• **Task requirements**:
Among the entries below, please repeat exactly and only the lines from the line containing "ATOM 166 C CA" to the line containing "ATOM 174 N N", both lines included.
::::
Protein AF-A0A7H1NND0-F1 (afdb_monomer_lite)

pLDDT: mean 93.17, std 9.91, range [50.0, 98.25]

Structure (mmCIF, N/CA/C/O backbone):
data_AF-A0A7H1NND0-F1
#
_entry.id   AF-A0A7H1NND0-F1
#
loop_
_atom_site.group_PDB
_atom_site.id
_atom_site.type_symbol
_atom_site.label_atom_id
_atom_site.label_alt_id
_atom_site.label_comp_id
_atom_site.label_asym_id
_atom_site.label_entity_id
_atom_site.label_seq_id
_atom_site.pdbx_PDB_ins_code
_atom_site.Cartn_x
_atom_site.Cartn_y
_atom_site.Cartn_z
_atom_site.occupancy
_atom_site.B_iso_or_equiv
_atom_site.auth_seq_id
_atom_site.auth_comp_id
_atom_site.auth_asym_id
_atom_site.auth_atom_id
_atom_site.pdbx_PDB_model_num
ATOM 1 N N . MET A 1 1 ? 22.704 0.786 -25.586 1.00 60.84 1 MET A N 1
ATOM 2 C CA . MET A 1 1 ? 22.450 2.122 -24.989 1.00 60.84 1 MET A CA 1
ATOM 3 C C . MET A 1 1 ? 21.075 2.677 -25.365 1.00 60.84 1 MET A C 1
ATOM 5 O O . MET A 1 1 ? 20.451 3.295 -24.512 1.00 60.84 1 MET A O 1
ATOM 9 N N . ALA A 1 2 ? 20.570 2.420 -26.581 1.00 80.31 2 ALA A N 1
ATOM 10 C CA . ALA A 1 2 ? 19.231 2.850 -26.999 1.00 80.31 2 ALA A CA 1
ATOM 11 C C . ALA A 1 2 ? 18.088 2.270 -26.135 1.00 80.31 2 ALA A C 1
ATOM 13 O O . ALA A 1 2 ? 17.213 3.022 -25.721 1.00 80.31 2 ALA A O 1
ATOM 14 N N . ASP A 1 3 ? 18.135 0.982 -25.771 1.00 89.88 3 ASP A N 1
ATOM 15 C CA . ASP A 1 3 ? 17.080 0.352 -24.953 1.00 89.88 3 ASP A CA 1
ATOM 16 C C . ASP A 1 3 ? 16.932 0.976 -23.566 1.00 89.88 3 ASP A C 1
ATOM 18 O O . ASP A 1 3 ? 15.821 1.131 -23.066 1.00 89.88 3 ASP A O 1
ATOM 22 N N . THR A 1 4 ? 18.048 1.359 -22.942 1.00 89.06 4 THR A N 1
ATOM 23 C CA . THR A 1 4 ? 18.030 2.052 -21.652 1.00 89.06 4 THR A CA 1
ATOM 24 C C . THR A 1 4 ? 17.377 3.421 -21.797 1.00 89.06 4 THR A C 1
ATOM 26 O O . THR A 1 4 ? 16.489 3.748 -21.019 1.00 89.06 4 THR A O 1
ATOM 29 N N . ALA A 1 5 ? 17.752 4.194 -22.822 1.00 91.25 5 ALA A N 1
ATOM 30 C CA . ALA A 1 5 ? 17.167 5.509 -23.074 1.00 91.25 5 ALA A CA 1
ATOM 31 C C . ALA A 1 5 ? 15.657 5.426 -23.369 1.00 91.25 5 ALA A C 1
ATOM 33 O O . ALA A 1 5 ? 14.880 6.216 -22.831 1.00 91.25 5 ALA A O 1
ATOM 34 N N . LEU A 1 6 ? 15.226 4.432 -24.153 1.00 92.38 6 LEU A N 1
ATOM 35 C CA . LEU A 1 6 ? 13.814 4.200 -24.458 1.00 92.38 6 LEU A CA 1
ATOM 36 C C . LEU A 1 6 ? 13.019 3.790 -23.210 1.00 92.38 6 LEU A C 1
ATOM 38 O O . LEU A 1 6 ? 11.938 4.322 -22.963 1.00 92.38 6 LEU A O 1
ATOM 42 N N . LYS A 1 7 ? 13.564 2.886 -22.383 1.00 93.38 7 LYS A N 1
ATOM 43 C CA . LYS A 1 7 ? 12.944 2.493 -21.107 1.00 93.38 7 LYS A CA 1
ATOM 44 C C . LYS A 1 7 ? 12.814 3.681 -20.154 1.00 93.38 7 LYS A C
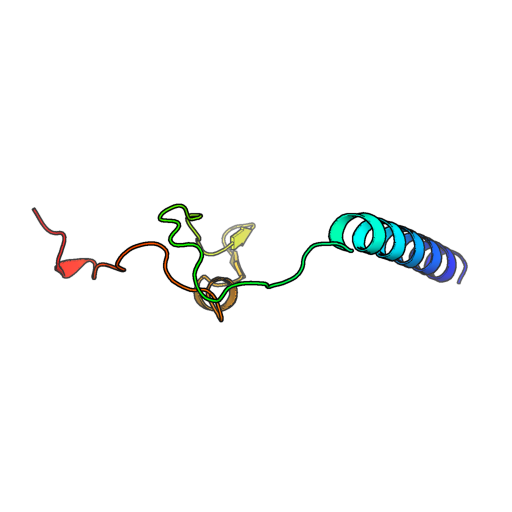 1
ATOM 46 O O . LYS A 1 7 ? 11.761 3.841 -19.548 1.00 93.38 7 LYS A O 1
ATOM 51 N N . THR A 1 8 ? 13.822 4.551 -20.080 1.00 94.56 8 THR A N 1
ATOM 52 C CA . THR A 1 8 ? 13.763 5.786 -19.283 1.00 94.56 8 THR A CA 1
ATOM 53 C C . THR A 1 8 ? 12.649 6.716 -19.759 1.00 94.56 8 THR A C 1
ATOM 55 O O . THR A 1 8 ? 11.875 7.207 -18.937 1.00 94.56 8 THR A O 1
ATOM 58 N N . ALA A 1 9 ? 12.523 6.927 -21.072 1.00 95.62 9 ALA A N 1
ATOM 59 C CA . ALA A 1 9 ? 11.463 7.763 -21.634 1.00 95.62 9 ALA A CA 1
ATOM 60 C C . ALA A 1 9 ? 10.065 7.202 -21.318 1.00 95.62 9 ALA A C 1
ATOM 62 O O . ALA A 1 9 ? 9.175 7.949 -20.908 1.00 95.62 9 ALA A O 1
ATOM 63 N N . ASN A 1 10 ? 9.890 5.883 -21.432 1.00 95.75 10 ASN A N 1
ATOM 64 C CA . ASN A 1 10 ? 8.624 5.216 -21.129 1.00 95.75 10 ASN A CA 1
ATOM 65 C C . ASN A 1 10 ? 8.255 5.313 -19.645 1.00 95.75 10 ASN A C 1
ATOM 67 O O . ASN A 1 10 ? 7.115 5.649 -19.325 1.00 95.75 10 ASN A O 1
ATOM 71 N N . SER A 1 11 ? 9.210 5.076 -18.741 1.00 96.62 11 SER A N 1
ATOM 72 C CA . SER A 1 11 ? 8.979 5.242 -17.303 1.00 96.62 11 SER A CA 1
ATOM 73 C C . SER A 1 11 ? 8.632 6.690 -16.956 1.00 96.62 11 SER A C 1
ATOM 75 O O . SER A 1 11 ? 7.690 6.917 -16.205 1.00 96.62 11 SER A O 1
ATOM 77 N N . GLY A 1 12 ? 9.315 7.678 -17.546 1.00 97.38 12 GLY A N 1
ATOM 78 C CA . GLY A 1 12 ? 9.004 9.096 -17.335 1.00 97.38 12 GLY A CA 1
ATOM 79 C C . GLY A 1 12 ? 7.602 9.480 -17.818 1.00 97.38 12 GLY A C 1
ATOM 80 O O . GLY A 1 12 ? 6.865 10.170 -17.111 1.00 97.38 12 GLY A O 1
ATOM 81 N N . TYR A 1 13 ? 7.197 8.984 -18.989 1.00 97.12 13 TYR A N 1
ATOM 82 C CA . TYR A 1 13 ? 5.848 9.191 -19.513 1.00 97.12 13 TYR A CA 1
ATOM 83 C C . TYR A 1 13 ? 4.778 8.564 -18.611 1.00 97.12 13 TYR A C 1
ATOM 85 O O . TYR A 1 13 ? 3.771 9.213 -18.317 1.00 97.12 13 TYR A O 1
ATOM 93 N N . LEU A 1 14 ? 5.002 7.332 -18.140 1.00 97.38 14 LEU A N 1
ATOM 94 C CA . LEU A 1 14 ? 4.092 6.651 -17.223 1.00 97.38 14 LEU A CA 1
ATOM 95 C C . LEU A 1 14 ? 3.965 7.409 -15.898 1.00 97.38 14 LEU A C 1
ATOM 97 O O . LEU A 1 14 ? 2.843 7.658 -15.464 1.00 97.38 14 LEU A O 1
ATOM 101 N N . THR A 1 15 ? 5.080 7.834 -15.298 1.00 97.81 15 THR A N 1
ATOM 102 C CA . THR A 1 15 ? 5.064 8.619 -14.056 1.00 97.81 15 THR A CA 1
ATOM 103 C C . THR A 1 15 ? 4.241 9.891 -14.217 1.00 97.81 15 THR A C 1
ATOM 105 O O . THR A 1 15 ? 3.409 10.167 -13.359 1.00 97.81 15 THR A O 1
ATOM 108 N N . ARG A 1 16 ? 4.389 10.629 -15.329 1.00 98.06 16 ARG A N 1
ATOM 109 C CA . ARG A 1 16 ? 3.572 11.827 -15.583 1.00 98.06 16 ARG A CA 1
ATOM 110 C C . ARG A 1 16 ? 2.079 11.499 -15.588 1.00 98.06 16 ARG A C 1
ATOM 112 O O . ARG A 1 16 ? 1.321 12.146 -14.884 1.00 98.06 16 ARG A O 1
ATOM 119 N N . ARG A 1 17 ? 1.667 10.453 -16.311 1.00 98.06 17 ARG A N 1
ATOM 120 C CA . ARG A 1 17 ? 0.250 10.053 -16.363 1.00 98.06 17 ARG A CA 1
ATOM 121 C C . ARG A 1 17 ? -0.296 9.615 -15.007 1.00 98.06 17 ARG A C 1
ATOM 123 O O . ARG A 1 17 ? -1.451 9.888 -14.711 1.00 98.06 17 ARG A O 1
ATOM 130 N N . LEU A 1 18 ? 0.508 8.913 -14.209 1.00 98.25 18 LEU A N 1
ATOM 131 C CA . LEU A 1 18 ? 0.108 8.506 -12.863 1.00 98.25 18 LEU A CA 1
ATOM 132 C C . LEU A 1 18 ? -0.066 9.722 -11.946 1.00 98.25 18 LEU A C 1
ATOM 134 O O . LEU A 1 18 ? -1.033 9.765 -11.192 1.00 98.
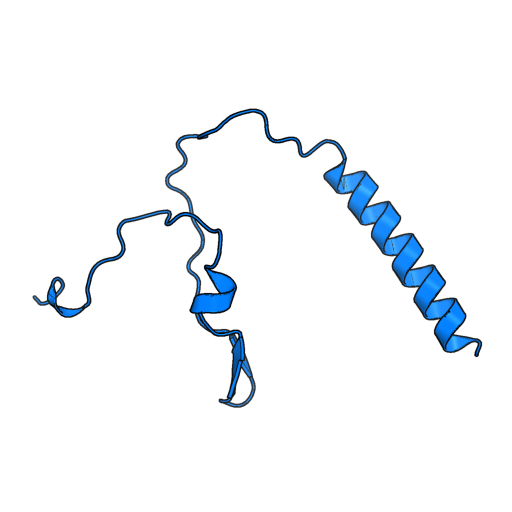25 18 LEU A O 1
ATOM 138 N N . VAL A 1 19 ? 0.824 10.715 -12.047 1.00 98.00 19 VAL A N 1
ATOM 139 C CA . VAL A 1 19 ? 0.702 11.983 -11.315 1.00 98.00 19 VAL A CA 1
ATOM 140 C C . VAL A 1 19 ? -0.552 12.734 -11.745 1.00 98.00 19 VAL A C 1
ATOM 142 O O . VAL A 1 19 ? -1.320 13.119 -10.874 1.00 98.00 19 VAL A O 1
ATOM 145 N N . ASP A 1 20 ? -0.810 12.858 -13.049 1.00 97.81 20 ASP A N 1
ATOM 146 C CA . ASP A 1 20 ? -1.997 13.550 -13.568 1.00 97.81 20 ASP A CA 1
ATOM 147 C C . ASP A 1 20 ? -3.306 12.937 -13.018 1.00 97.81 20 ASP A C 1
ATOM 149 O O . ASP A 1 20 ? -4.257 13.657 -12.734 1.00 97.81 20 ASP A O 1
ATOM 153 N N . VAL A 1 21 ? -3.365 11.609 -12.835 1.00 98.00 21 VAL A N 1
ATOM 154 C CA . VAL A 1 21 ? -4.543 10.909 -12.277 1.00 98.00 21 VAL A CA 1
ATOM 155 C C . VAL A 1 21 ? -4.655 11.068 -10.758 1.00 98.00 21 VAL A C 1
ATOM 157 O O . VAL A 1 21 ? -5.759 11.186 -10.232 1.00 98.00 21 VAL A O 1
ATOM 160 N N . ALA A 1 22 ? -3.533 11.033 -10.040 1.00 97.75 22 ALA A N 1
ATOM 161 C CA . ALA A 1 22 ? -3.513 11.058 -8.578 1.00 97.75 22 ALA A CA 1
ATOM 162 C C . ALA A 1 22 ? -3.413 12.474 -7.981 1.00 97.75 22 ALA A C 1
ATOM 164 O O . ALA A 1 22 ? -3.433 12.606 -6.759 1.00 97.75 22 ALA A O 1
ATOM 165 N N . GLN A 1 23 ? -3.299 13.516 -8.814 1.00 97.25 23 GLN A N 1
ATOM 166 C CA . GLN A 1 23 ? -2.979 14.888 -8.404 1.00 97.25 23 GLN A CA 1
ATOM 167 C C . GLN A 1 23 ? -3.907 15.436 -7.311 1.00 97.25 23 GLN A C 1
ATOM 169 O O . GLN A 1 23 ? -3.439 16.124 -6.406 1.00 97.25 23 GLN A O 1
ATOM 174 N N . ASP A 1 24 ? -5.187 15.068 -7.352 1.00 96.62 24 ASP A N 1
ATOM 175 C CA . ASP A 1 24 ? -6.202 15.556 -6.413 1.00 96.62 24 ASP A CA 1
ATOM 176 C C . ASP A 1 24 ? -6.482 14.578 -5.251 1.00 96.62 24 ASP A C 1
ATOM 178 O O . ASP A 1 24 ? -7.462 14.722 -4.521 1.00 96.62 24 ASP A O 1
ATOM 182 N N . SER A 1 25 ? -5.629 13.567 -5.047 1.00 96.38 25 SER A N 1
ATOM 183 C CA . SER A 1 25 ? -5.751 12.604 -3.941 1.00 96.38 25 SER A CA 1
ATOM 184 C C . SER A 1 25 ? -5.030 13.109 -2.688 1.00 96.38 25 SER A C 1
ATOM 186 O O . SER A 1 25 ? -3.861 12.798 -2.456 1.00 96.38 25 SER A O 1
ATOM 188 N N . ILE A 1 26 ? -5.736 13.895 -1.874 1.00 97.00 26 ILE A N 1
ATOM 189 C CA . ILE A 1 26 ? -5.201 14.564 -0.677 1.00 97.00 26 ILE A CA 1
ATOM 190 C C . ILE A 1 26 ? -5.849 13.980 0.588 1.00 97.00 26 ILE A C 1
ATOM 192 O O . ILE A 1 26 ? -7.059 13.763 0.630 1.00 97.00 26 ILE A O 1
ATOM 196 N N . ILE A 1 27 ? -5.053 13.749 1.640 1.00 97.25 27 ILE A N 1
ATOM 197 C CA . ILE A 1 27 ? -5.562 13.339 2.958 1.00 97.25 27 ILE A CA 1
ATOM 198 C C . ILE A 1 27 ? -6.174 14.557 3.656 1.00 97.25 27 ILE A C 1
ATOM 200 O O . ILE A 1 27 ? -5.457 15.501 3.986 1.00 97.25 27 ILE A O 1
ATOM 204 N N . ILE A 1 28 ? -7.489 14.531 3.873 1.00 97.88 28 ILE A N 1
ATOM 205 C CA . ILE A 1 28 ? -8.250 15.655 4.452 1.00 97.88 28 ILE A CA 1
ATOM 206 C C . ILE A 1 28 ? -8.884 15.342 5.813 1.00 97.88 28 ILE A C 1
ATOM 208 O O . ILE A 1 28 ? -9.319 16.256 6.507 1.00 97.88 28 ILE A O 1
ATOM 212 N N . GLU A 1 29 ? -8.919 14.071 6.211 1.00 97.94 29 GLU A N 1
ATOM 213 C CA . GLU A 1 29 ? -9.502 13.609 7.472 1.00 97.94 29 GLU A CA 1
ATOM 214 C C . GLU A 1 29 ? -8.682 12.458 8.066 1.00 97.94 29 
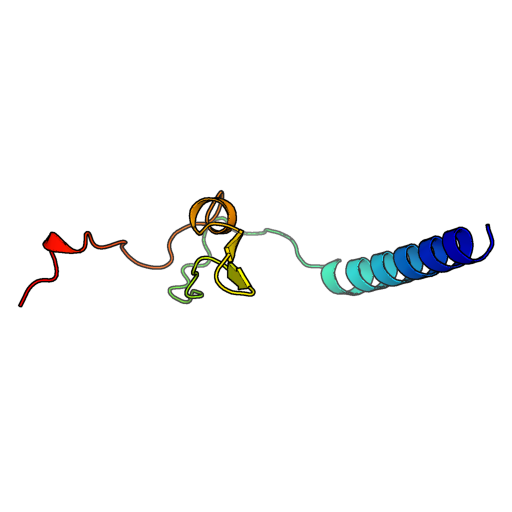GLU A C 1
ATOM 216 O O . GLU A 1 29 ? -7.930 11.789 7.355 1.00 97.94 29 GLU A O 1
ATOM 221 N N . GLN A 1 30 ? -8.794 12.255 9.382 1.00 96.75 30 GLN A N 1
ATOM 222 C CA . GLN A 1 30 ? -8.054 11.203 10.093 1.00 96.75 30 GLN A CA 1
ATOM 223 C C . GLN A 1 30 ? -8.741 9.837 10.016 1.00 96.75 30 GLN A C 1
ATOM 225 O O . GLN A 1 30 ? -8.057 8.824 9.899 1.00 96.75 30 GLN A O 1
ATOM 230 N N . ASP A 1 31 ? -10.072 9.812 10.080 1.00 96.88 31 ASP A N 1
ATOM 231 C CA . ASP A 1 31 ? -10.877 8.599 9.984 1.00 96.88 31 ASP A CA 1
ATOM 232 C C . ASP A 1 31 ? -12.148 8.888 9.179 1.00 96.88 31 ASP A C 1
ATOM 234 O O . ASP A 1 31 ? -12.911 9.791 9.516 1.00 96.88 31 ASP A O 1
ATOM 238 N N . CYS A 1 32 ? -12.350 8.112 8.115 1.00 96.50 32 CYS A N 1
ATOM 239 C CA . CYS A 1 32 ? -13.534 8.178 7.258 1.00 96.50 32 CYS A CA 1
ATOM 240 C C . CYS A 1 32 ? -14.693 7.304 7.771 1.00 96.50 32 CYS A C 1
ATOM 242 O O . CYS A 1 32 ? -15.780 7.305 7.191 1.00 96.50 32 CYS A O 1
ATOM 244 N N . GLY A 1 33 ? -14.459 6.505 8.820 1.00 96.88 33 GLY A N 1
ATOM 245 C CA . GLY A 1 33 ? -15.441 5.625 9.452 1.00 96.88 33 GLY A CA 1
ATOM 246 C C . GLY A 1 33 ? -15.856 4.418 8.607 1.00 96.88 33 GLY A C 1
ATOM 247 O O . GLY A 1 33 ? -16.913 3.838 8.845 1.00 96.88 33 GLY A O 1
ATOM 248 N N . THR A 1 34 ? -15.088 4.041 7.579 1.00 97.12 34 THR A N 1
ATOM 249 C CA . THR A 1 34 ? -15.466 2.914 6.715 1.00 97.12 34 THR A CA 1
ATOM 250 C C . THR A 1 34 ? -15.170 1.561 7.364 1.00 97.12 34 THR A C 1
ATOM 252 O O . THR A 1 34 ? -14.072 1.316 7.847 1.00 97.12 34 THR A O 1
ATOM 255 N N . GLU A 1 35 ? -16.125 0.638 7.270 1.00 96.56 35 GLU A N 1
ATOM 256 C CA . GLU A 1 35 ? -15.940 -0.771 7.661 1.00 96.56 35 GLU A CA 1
::::
• **Output of the exercise**:
ATOM 166 C CA . GLN A 1 23 ? -2.979 14.888 -8.404 1.00 97.25 23 GLN A CA 1
ATOM 167 C C . GLN A 1 23 ? -3.907 15.436 -7.311 1.00 97.25 23 GLN A C 1
ATOM 169 O O . GLN A 1 23 ? -3.439 16.124 -6.406 1.00 97.25 23 GLN A O 1
ATOM 174 N N . ASP A 1 24 ? -5.187 15.068 -7.352 1.00 96.62 24 ASP A N 1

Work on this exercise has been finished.